It took the Church five centuries to "forgive" Galileo, for example.

As for religious extremism, let's look at the people in America who presume the right to invade strangers' bedrooms and look up their skirts in the name of "safety." They're not materially different from Shia'a imams.

you said nothing
 
No problem. Worth reviewing when we're fighting over US immigration policy..

Sharia Law In The USA 101: A Guide To What It Is And Why States Want To Ban It

In countries with classical Shariah systems, Shariah has official status or a high degree of influence on the legal system, and covers family law, criminal law, and in some places, personal beliefs, including penalties for apostasy, blasphemy, and not praying. These countries include Egypt, Mauritania, Sudan, Afghanistan, Iran, Iraq, the Maldives, Pakistan, Qatar, Saudi Arabia, Yemen, and certain regions in Indonesia, Malaysia, Nigeria, and the United Arab Emirates.
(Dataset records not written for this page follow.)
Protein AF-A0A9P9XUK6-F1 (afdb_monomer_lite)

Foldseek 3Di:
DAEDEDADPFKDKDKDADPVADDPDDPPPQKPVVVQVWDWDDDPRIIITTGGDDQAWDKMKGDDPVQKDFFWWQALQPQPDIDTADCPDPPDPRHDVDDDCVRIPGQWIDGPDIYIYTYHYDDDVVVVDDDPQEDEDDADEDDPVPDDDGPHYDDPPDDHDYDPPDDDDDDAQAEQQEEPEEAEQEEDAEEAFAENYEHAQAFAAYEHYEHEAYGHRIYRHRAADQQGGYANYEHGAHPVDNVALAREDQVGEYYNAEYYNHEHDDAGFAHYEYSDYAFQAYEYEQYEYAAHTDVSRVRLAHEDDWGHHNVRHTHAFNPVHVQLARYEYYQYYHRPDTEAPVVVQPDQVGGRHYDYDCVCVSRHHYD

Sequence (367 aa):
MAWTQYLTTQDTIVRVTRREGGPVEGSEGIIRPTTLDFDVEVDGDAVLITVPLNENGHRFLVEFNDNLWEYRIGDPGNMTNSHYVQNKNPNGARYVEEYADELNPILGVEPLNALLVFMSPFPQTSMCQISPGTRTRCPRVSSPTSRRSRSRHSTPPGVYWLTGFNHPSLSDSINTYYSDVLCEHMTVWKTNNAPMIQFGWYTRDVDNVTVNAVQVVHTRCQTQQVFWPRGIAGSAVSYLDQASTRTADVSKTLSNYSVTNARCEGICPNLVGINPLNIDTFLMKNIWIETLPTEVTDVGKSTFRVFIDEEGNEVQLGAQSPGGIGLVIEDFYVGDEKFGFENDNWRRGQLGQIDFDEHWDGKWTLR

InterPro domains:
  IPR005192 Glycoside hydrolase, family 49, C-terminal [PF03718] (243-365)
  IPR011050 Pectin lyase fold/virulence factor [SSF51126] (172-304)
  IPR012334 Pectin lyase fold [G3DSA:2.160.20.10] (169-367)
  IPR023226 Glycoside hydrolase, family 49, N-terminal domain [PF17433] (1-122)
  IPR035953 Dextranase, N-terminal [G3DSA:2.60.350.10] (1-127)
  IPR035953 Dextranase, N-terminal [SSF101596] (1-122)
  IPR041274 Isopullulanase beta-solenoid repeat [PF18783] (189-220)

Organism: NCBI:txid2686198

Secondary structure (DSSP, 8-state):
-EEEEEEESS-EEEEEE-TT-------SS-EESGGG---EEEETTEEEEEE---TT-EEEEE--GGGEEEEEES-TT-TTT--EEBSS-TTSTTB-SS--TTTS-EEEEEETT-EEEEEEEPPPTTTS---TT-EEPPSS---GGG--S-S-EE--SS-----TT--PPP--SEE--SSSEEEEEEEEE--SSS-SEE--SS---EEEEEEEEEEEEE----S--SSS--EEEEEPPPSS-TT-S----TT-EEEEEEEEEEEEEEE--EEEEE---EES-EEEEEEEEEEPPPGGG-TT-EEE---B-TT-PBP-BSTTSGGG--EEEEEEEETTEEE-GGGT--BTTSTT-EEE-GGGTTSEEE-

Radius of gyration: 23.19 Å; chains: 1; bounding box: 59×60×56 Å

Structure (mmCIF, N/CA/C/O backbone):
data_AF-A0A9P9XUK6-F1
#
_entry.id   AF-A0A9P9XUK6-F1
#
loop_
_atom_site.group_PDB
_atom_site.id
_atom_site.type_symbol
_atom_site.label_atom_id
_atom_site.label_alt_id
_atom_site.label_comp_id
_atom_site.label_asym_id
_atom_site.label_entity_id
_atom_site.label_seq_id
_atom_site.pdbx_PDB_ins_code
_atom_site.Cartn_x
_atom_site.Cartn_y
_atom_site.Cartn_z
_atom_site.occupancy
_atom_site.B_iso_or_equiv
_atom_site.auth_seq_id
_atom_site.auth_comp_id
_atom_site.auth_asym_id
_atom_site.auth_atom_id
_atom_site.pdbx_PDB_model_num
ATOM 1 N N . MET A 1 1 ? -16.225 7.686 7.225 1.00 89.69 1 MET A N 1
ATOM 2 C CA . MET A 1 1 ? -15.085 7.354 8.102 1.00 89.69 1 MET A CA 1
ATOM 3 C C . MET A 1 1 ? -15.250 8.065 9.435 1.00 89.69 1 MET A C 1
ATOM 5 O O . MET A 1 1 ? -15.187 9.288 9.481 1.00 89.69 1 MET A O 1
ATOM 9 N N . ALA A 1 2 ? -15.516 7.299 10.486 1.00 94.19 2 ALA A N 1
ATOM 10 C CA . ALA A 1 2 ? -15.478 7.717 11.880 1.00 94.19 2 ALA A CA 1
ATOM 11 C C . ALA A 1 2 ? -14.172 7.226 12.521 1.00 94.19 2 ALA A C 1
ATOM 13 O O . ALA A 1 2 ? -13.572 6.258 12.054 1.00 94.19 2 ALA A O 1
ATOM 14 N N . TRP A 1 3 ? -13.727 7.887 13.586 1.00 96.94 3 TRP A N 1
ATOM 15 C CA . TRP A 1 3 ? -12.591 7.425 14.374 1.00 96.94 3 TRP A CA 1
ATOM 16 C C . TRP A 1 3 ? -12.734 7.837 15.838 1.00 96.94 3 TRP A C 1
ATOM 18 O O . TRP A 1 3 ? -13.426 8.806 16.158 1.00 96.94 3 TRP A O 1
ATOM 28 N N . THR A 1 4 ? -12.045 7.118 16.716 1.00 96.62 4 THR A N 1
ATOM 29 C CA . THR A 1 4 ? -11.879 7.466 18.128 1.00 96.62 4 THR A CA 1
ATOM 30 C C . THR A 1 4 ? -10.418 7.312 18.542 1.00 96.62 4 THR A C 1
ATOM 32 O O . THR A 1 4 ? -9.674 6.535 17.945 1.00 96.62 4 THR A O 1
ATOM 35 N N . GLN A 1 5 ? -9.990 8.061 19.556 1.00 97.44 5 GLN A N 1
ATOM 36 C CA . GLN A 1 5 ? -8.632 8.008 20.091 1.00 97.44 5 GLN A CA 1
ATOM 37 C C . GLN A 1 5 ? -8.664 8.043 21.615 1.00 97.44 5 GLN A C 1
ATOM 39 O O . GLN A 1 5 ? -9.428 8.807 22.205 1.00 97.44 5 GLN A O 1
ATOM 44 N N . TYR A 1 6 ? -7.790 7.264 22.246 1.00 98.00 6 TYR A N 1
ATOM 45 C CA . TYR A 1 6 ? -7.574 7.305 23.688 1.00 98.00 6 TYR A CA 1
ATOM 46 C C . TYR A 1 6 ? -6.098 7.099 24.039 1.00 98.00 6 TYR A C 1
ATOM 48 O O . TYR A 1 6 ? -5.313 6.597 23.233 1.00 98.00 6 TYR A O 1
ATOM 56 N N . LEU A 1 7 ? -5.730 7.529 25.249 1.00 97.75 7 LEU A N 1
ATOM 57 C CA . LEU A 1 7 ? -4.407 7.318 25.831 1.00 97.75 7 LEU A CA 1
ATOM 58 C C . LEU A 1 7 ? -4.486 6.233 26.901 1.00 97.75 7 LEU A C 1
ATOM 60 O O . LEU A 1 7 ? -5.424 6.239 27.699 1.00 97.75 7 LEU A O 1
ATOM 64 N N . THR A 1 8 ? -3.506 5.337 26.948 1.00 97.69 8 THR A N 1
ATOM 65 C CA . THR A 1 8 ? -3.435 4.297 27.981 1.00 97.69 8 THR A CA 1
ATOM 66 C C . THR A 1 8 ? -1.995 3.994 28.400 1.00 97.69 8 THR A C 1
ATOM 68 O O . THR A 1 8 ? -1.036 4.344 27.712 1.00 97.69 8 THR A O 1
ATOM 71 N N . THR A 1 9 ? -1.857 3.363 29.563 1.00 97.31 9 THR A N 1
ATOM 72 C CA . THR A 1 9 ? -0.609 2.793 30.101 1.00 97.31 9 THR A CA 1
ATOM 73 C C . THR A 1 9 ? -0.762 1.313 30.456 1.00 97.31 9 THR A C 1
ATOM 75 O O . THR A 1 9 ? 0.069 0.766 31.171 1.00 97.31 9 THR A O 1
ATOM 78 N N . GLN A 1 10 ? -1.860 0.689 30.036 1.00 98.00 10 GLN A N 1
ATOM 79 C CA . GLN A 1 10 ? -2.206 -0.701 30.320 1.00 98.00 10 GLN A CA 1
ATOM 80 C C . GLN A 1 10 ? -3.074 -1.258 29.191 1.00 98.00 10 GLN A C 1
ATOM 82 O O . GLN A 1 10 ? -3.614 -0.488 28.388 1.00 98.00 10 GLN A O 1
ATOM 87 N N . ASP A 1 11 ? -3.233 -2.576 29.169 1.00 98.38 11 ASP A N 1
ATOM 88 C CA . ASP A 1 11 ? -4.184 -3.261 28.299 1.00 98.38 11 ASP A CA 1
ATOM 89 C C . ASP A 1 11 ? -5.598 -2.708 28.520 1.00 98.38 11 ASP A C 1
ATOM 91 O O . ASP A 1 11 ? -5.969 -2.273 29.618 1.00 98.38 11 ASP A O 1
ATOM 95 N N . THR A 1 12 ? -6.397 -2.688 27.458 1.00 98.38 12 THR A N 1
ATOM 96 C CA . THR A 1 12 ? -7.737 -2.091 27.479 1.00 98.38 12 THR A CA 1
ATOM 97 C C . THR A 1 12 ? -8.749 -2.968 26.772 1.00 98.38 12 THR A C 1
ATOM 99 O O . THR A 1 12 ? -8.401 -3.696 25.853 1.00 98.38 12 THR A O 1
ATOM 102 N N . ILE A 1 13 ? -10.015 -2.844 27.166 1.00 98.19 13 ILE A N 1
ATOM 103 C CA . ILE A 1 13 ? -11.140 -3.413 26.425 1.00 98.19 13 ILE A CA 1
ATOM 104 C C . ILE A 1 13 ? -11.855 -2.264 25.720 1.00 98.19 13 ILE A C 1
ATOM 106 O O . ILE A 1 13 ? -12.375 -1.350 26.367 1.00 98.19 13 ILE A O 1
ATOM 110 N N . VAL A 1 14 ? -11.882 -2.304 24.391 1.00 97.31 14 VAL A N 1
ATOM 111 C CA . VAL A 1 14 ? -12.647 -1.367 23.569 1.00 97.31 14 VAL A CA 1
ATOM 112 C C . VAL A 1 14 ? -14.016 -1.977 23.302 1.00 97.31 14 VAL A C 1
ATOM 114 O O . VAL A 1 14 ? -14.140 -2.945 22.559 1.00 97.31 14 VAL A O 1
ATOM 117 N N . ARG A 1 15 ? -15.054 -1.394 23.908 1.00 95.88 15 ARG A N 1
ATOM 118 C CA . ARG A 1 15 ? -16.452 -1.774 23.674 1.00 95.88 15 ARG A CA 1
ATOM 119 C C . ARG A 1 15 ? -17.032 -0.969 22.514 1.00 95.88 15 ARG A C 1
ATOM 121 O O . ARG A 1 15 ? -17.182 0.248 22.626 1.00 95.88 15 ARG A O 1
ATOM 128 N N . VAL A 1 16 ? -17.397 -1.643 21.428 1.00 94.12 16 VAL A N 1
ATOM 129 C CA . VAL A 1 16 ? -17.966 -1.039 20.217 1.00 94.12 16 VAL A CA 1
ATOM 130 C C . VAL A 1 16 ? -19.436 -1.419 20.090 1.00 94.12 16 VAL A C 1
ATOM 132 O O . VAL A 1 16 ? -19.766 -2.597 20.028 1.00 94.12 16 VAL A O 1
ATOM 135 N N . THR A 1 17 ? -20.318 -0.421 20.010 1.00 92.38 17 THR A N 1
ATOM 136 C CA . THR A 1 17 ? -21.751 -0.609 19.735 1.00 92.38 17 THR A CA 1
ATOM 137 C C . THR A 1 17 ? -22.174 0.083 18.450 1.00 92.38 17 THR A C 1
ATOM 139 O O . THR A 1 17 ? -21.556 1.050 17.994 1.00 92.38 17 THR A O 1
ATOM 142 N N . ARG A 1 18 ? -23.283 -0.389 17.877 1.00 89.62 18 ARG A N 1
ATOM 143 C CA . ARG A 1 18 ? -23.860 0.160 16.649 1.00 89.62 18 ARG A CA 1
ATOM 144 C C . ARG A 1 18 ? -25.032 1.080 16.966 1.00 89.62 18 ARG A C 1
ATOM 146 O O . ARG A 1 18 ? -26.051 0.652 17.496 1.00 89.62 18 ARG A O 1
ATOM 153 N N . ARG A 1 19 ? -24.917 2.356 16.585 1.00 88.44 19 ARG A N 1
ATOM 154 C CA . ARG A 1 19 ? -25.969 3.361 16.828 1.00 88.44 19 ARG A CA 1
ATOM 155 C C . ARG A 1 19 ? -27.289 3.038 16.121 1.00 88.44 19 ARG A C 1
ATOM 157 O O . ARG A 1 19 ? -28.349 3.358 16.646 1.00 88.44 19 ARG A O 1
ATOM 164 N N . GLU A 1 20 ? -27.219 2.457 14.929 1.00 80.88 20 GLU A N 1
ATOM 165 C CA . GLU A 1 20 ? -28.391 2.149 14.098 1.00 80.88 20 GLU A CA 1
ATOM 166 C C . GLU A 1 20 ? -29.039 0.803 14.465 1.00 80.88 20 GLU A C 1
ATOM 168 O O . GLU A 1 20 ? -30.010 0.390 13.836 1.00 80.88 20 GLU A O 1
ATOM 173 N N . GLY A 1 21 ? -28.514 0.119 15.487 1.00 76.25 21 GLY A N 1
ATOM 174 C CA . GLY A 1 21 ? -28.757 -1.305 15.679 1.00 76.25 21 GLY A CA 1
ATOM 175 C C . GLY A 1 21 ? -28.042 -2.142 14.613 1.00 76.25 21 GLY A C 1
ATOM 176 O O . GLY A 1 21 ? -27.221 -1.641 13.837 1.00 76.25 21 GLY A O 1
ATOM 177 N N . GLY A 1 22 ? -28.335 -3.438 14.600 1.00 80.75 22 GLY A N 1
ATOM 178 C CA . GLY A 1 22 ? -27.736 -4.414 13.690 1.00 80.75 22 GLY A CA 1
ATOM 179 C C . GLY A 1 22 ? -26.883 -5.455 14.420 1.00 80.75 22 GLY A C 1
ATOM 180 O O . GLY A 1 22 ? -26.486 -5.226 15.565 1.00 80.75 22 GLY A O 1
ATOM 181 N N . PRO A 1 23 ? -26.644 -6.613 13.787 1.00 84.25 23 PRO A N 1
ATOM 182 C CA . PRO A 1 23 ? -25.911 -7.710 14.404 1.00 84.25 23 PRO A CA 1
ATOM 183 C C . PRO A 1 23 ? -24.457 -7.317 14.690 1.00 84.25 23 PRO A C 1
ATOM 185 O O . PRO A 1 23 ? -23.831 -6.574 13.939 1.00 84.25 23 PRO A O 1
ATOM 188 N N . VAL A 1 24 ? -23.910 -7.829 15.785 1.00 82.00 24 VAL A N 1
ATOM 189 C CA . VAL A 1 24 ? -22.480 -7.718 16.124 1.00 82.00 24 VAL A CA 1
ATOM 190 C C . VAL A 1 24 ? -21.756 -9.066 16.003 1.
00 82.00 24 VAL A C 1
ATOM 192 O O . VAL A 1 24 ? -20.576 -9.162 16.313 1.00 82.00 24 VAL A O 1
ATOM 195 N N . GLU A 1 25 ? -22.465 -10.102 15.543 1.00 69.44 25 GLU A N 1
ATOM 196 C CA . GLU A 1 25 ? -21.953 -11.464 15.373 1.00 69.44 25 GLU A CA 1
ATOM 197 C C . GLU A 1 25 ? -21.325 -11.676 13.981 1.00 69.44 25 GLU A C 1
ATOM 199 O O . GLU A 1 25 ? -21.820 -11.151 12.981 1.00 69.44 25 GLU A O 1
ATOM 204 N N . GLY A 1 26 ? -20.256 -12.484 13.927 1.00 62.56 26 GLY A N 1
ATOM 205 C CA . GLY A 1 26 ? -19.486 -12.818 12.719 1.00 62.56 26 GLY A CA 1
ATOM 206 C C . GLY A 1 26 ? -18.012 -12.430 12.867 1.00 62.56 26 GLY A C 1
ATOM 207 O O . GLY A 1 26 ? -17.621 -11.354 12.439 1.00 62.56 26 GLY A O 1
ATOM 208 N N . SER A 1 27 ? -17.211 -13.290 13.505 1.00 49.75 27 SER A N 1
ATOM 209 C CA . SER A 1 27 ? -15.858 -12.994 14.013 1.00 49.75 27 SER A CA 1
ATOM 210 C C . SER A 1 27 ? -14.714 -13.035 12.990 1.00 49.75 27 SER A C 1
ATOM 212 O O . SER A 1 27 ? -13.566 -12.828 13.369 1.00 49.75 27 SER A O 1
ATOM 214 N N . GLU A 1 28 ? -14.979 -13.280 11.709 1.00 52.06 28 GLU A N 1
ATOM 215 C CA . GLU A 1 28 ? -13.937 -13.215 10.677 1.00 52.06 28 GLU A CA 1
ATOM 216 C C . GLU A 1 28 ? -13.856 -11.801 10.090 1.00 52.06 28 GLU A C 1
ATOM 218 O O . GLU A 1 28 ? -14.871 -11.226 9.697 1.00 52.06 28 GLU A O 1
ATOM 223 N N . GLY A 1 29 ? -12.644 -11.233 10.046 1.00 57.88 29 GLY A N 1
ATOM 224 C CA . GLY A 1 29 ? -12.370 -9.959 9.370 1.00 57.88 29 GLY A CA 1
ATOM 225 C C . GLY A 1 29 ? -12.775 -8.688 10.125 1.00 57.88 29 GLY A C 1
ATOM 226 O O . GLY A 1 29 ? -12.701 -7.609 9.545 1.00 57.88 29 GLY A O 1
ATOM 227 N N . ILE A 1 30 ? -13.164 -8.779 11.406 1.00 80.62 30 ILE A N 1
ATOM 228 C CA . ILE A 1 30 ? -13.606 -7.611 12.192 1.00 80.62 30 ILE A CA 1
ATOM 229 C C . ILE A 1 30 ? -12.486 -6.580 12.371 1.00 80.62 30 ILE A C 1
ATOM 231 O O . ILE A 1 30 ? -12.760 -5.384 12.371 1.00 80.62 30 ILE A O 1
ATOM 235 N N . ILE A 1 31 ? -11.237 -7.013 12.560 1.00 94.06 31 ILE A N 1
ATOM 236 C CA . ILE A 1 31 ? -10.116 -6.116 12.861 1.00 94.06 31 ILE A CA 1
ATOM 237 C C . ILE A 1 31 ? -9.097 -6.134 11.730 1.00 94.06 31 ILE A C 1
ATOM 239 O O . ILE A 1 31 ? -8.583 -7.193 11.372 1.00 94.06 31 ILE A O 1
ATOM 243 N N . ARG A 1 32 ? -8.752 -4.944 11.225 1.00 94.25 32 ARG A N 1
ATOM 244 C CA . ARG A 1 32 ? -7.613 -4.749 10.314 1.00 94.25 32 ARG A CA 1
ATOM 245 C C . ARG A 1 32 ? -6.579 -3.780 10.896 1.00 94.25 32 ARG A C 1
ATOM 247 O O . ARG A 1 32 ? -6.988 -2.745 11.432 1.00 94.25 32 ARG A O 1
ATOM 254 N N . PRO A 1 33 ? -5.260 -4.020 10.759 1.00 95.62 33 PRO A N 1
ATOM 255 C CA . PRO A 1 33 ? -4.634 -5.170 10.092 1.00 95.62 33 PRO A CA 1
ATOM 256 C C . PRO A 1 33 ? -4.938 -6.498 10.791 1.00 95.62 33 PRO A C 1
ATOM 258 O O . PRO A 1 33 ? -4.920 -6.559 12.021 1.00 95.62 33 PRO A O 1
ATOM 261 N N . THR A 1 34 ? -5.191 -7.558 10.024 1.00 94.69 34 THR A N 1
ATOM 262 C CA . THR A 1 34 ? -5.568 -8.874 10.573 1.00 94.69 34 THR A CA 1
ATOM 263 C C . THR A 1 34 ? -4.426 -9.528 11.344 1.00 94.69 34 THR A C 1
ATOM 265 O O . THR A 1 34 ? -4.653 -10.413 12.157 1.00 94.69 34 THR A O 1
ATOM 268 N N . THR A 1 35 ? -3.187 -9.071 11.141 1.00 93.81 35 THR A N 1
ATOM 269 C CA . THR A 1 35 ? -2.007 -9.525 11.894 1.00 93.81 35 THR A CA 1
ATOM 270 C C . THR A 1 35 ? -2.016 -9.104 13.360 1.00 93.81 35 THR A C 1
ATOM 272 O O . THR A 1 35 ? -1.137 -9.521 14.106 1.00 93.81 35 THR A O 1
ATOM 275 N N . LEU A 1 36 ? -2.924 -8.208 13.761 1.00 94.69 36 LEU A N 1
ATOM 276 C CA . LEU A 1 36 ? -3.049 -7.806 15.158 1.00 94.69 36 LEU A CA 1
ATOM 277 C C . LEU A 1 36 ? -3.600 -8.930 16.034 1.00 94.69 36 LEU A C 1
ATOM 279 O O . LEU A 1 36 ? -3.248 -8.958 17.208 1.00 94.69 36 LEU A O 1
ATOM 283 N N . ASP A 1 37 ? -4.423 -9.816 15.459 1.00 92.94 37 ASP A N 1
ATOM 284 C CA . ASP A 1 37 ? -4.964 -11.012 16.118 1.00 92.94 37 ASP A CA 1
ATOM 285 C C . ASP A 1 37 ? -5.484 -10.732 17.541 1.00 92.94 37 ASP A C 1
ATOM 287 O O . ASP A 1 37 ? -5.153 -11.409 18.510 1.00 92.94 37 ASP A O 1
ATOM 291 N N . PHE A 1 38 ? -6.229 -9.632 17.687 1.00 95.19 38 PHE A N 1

Mixed systems are the most common in Muslim-majority countries. Generally speaking, Shariah covers family law, while secular courts will cover everything else. Countries include: Algeria, Comoros, Djibouti, Gambia, Libya, Morocco, Somalia, Bahrain, Bangladesh, Brunei, Gaza Strip, Jordan, Kuwait, Lebanon, Malaysia, Oman, and Syria.

In several Muslim-majority countries, Shariah plays no role: Burkina Faso, Chad, Guinea, Guinea-Bissau, Mali, Niger, Senegal, Tunisia, Azerbaijan, Kazakhstan, Kyrgyzstan, Tajikistan, Turkmenistan, Uzbekistan, Albania, Kosovo, and Turkey.

Some countries have Islamic family law courts available for their Muslim minorities: Eritrea, Ethiopia, Ghana, Kenya, Tanzania, Uganda, India, Israel, Singapore, Sri Lanka, Thailand, and the United Kingdom.

In the United States, there are no Islamic courts, but judges sometimes have to consider Islamic law in their decisions. For example, a judge may have to recognize the validity of an Islamic marriage contract from a Muslim country in order to grant a divorce in America.

Some Islamic scholars argue that true Islamic belief cannot be coerced by the state, and therefore belief in Shariah should only come from the individual and not be codified by the state.

Please note that in the SHORT list of Muslim majority countries where Shariah plays no role ----- these are LARGELY beyond or on the fringes of "Arab culture". Whilst all those incorporating it into Govt authority in total or in part --- are smack dab CENTER of "Arab culture"...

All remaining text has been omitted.